Each line below that includes the word "solfataricus" is to be reported.

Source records

== == ==

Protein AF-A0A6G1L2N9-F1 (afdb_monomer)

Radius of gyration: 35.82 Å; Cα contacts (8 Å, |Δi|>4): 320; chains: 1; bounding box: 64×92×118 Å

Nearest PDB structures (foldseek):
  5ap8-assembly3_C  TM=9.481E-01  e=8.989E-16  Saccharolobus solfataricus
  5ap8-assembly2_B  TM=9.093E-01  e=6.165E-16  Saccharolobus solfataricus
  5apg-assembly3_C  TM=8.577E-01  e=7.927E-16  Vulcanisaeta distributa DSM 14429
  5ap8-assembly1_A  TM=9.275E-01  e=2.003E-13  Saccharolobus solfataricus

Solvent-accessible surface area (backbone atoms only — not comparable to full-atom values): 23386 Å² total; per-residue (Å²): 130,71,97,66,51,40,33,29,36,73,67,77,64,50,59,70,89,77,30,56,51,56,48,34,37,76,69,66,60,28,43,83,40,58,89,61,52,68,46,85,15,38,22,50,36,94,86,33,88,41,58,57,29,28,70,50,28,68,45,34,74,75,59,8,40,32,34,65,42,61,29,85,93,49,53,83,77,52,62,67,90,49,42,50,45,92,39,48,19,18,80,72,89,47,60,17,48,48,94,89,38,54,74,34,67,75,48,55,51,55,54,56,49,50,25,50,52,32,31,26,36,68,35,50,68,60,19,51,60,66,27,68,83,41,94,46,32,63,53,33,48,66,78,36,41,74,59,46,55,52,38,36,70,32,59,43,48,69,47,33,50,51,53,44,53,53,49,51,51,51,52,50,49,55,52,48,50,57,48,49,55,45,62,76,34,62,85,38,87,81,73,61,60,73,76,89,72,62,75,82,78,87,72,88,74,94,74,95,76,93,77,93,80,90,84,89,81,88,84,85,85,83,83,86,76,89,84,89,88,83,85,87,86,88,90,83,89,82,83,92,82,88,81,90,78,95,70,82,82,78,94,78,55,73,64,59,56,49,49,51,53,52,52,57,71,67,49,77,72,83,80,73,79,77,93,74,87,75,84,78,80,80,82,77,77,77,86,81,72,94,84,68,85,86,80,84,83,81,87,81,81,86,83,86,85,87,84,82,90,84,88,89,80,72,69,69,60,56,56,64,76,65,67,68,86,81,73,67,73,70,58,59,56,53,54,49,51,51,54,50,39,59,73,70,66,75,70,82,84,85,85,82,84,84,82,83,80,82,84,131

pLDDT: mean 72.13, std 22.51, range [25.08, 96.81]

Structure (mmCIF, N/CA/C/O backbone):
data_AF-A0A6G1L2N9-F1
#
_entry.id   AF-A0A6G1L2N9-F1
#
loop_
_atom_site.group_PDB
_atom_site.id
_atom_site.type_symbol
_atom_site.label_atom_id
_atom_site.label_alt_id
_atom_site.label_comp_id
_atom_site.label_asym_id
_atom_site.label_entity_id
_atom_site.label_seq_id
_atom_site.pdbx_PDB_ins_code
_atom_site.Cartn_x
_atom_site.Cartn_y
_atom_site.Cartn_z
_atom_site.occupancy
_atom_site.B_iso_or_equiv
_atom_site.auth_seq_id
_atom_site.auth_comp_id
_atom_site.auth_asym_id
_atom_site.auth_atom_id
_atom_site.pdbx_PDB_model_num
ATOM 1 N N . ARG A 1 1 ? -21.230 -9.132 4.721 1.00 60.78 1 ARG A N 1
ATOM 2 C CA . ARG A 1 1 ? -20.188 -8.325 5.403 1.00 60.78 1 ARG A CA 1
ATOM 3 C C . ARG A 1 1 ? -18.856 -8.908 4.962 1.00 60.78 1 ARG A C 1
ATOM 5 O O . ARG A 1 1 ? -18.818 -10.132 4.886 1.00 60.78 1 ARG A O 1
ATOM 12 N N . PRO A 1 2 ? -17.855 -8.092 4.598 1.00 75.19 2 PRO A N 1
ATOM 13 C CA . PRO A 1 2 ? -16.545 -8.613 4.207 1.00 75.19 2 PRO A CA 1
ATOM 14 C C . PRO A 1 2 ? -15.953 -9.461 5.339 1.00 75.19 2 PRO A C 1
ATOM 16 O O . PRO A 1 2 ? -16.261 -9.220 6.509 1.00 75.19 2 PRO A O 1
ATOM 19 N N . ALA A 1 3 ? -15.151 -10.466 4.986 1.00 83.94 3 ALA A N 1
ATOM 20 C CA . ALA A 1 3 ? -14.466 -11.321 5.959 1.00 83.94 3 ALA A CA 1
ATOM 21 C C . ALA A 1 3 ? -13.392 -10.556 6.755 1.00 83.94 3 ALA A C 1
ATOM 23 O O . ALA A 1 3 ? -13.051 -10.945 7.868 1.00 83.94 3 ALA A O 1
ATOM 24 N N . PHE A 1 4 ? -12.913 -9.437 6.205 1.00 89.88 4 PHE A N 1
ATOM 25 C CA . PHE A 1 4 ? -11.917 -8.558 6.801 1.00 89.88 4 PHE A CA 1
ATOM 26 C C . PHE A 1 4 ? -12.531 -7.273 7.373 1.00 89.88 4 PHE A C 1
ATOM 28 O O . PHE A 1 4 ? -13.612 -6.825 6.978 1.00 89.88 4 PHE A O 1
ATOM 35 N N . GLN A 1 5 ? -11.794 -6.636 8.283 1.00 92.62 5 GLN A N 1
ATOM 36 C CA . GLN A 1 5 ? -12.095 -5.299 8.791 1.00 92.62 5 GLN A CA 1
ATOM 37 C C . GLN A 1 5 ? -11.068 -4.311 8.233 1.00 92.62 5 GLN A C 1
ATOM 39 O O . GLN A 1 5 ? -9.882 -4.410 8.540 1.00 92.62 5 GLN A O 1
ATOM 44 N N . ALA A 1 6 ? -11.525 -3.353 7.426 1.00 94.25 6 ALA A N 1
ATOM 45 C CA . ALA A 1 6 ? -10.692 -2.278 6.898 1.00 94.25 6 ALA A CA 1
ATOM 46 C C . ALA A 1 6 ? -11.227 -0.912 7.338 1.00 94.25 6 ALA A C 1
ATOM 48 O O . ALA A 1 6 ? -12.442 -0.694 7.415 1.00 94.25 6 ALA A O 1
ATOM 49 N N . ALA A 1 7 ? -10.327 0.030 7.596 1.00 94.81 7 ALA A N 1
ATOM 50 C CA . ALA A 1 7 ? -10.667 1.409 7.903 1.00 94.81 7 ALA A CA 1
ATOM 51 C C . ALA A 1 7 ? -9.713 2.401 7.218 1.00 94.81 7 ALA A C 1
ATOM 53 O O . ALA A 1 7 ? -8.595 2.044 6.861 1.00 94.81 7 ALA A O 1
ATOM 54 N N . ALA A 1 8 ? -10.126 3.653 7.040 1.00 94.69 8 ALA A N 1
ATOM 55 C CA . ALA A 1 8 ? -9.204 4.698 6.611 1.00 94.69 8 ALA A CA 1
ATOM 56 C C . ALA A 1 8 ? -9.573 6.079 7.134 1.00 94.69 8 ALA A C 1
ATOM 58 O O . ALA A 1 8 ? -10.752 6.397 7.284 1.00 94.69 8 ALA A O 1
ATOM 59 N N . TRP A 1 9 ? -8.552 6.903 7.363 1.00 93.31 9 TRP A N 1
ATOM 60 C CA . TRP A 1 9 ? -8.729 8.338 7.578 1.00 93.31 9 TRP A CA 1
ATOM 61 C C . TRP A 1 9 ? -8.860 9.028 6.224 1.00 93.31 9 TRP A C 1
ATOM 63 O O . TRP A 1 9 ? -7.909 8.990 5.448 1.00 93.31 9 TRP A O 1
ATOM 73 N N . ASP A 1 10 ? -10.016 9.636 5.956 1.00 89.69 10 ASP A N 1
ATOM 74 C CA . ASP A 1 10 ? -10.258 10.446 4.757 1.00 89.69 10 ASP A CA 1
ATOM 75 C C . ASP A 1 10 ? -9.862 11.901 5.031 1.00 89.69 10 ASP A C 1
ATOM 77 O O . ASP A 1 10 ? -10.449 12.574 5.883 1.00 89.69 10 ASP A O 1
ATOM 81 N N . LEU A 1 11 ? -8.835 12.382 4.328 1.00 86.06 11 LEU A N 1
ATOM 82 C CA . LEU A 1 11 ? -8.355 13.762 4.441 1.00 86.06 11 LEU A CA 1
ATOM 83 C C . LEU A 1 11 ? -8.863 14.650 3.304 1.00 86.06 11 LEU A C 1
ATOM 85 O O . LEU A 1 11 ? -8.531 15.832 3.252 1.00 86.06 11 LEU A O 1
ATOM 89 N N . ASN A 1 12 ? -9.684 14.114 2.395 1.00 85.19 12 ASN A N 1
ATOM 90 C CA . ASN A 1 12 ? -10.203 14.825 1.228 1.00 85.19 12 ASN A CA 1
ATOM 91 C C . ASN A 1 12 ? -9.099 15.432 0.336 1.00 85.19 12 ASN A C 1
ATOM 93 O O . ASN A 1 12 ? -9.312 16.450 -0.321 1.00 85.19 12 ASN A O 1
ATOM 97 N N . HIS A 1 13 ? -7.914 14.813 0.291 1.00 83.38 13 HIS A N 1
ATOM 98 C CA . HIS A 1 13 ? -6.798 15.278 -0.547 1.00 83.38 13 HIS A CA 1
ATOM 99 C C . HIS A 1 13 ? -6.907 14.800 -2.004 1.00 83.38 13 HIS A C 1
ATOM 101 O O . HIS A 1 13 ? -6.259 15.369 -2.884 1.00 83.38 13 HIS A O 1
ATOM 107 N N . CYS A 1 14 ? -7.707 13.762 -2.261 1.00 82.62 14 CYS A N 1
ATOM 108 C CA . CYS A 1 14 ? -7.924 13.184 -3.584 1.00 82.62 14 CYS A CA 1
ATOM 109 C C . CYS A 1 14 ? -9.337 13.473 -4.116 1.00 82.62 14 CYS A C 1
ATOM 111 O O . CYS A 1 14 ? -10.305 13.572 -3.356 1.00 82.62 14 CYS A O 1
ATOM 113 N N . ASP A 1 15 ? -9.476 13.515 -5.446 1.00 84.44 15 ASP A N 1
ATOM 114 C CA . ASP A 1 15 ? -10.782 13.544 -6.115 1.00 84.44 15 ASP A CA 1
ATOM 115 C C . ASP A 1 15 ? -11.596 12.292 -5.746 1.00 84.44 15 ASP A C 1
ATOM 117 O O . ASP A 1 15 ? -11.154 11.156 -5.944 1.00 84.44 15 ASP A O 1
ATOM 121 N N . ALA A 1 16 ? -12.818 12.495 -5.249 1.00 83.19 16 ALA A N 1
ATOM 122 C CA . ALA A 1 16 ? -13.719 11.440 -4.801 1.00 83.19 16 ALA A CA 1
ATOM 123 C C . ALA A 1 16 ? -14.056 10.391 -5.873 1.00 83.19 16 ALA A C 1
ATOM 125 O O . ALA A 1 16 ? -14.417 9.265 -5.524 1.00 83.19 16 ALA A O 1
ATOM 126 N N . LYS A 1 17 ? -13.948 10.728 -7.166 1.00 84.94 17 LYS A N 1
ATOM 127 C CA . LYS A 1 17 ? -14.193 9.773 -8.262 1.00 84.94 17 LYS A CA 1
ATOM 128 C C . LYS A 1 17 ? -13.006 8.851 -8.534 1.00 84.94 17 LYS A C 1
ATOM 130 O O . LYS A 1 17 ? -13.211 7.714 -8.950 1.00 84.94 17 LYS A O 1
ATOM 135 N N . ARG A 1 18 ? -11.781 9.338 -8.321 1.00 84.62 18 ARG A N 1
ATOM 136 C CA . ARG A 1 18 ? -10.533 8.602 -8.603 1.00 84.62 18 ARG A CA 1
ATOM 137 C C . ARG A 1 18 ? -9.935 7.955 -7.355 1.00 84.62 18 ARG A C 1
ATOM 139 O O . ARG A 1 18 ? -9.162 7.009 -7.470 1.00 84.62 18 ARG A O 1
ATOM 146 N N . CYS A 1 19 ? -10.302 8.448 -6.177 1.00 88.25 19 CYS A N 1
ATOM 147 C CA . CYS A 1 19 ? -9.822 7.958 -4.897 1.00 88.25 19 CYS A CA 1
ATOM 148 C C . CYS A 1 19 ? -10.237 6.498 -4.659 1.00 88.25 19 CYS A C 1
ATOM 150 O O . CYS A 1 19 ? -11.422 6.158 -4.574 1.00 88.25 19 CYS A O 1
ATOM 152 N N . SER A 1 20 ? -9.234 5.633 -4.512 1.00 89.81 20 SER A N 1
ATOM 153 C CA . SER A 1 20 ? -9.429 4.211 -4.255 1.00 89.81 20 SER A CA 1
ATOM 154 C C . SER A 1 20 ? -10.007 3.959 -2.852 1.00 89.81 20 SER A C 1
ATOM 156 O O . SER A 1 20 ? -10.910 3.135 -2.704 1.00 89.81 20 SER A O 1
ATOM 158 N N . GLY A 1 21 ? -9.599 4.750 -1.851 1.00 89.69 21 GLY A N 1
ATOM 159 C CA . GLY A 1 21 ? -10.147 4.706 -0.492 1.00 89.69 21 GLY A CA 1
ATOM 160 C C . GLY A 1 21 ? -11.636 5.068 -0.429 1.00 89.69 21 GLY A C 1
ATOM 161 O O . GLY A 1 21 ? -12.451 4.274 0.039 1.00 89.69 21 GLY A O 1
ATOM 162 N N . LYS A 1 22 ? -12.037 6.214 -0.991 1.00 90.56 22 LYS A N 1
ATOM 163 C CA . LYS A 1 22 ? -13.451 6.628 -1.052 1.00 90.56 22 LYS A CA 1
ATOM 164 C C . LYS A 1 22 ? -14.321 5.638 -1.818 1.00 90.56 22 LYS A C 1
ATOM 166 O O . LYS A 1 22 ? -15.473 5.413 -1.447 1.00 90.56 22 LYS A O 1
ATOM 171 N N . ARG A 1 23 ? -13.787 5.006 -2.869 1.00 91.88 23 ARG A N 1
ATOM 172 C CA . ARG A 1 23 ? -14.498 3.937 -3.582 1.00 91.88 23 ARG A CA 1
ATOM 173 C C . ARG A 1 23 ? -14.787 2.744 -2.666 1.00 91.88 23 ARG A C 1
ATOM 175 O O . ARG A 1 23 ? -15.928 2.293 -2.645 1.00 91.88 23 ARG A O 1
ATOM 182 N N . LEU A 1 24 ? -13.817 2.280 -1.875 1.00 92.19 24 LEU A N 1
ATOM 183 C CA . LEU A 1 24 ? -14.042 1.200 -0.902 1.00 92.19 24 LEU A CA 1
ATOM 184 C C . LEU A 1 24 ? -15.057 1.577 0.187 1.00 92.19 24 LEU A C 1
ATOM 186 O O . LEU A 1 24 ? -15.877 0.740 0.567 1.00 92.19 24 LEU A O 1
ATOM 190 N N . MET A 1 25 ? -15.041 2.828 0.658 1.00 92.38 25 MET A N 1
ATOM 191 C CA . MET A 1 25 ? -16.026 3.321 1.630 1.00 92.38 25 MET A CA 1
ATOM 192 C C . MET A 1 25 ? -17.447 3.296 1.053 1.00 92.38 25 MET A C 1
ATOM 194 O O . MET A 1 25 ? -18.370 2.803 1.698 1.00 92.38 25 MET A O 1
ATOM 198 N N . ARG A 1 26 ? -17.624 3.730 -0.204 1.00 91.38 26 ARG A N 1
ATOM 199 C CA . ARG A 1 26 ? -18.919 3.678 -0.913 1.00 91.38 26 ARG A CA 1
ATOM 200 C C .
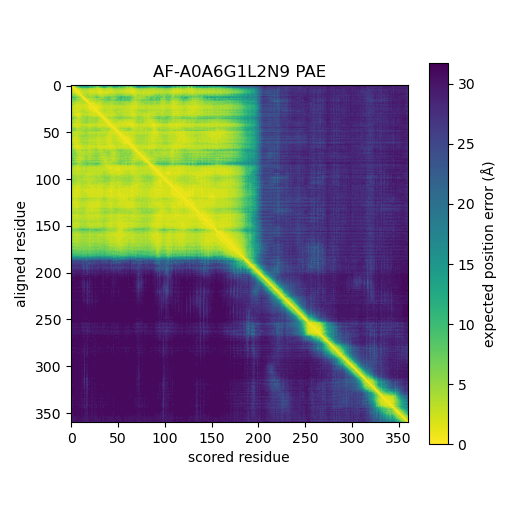 ARG A 1 26 ? -19.438 2.256 -1.121 1.00 91.38 26 ARG A C 1
ATOM 202 O O . ARG A 1 26 ? -20.647 2.056 -1.143 1.00 91.38 26 ARG A O 1
ATOM 209 N N . LEU A 1 27 ? -18.536 1.288 -1.283 1.00 90.94 27 LEU A N 1
ATOM 210 C CA . LEU A 1 27 ? -18.873 -0.132 -1.412 1.00 90.94 27 LEU A CA 1
ATOM 211 C C . LEU A 1 27 ? -19.139 -0.812 -0.057 1.00 90.94 27 LEU A C 1
ATOM 213 O O . LEU A 1 27 ? -19.515 -1.980 -0.027 1.00 90.94 27 LEU A O 1
ATOM 217 N N . GLY A 1 28 ? -18.949 -0.108 1.065 1.00 90.88 28 GLY A N 1
ATOM 218 C CA . GLY A 1 28 ? -19.114 -0.671 2.407 1.00 90.88 28 GLY A CA 1
ATOM 219 C C . GLY A 1 28 ? -18.036 -1.692 2.787 1.00 90.88 28 GLY A C 1
ATOM 220 O O . GLY A 1 28 ? -18.245 -2.481 3.708 1.00 90.88 28 GLY A O 1
ATOM 221 N N . LEU A 1 29 ? -16.899 -1.690 2.082 1.00 91.62 29 LEU A N 1
ATOM 222 C CA . LEU A 1 29 ? -15.751 -2.563 2.354 1.00 91.62 29 LEU A CA 1
ATOM 223 C C . LEU A 1 29 ? -14.766 -1.941 3.352 1.00 91.62 29 LEU A C 1
ATOM 225 O O . LEU A 1 29 ? -13.959 -2.654 3.939 1.00 91.62 29 LEU A O 1
ATOM 229 N N . MET A 1 30 ? -14.835 -0.623 3.556 1.00 92.88 30 MET A N 1
ATOM 230 C CA . MET A 1 30 ? -13.937 0.115 4.440 1.00 92.88 30 MET A CA 1
ATOM 231 C C . MET A 1 30 ? -14.701 1.153 5.264 1.00 92.88 30 MET A C 1
ATOM 233 O O . MET A 1 30 ? -15.571 1.849 4.743 1.00 92.88 30 MET A O 1
ATOM 237 N N . ARG A 1 31 ? -14.371 1.268 6.553 1.00 93.06 31 ARG A N 1
ATOM 238 C CA . ARG A 1 31 ? -14.957 2.257 7.468 1.00 93.06 31 ARG A CA 1
ATOM 239 C C . ARG A 1 31 ? -14.158 3.561 7.462 1.00 93.06 31 ARG A C 1
ATOM 241 O O . ARG A 1 31 ? -12.939 3.538 7.585 1.00 93.06 31 ARG A O 1
ATOM 248 N N . GLU A 1 32 ? -14.846 4.691 7.410 1.00 93.00 32 GLU A N 1
ATOM 249 C CA . GLU A 1 32 ? -14.228 6.008 7.579 1.00 93.00 32 GLU A CA 1
ATOM 250 C C . GLU A 1 32 ? -13.851 6.266 9.051 1.00 93.00 32 GLU A C 1
ATOM 252 O O . GLU A 1 32 ? -14.605 5.930 9.969 1.00 93.00 32 GLU A O 1
ATOM 257 N N . LEU A 1 33 ? -12.671 6.843 9.279 1.00 92.56 33 LEU A N 1
ATOM 258 C CA . LEU A 1 33 ? -12.177 7.288 10.581 1.00 92.56 33 LEU A CA 1
ATOM 259 C C . LEU A 1 33 ? -11.964 8.800 10.561 1.00 92.56 33 LEU A C 1
ATOM 261 O O . LEU A 1 33 ? -11.363 9.344 9.636 1.00 92.56 33 LEU A O 1
ATOM 265 N N . HIS A 1 34 ? -12.385 9.477 11.627 1.00 89.19 34 HIS A N 1
ATOM 266 C CA . HIS A 1 34 ? -12.142 10.910 11.773 1.00 89.19 34 HIS A CA 1
ATOM 267 C C . HIS A 1 34 ? -10.727 11.197 12.290 1.00 89.19 34 HIS A C 1
ATOM 269 O O . HIS A 1 34 ? -10.135 10.407 13.032 1.00 89.19 34 HIS A O 1
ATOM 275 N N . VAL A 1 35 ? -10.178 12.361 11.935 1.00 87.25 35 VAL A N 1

== == ==

REPLY
  5ap8-assembly3_C  TM=9.481E-01  e=8.989E-16  Saccharolobus solfataricus
  5ap8-assembly2_B  TM=9.093E-01  e=6.165E-16  Saccharolobus solfataricus
  5ap8-assembly1_A  TM=9.275E-01  e=2.003E-13  Saccharolobus solfataricus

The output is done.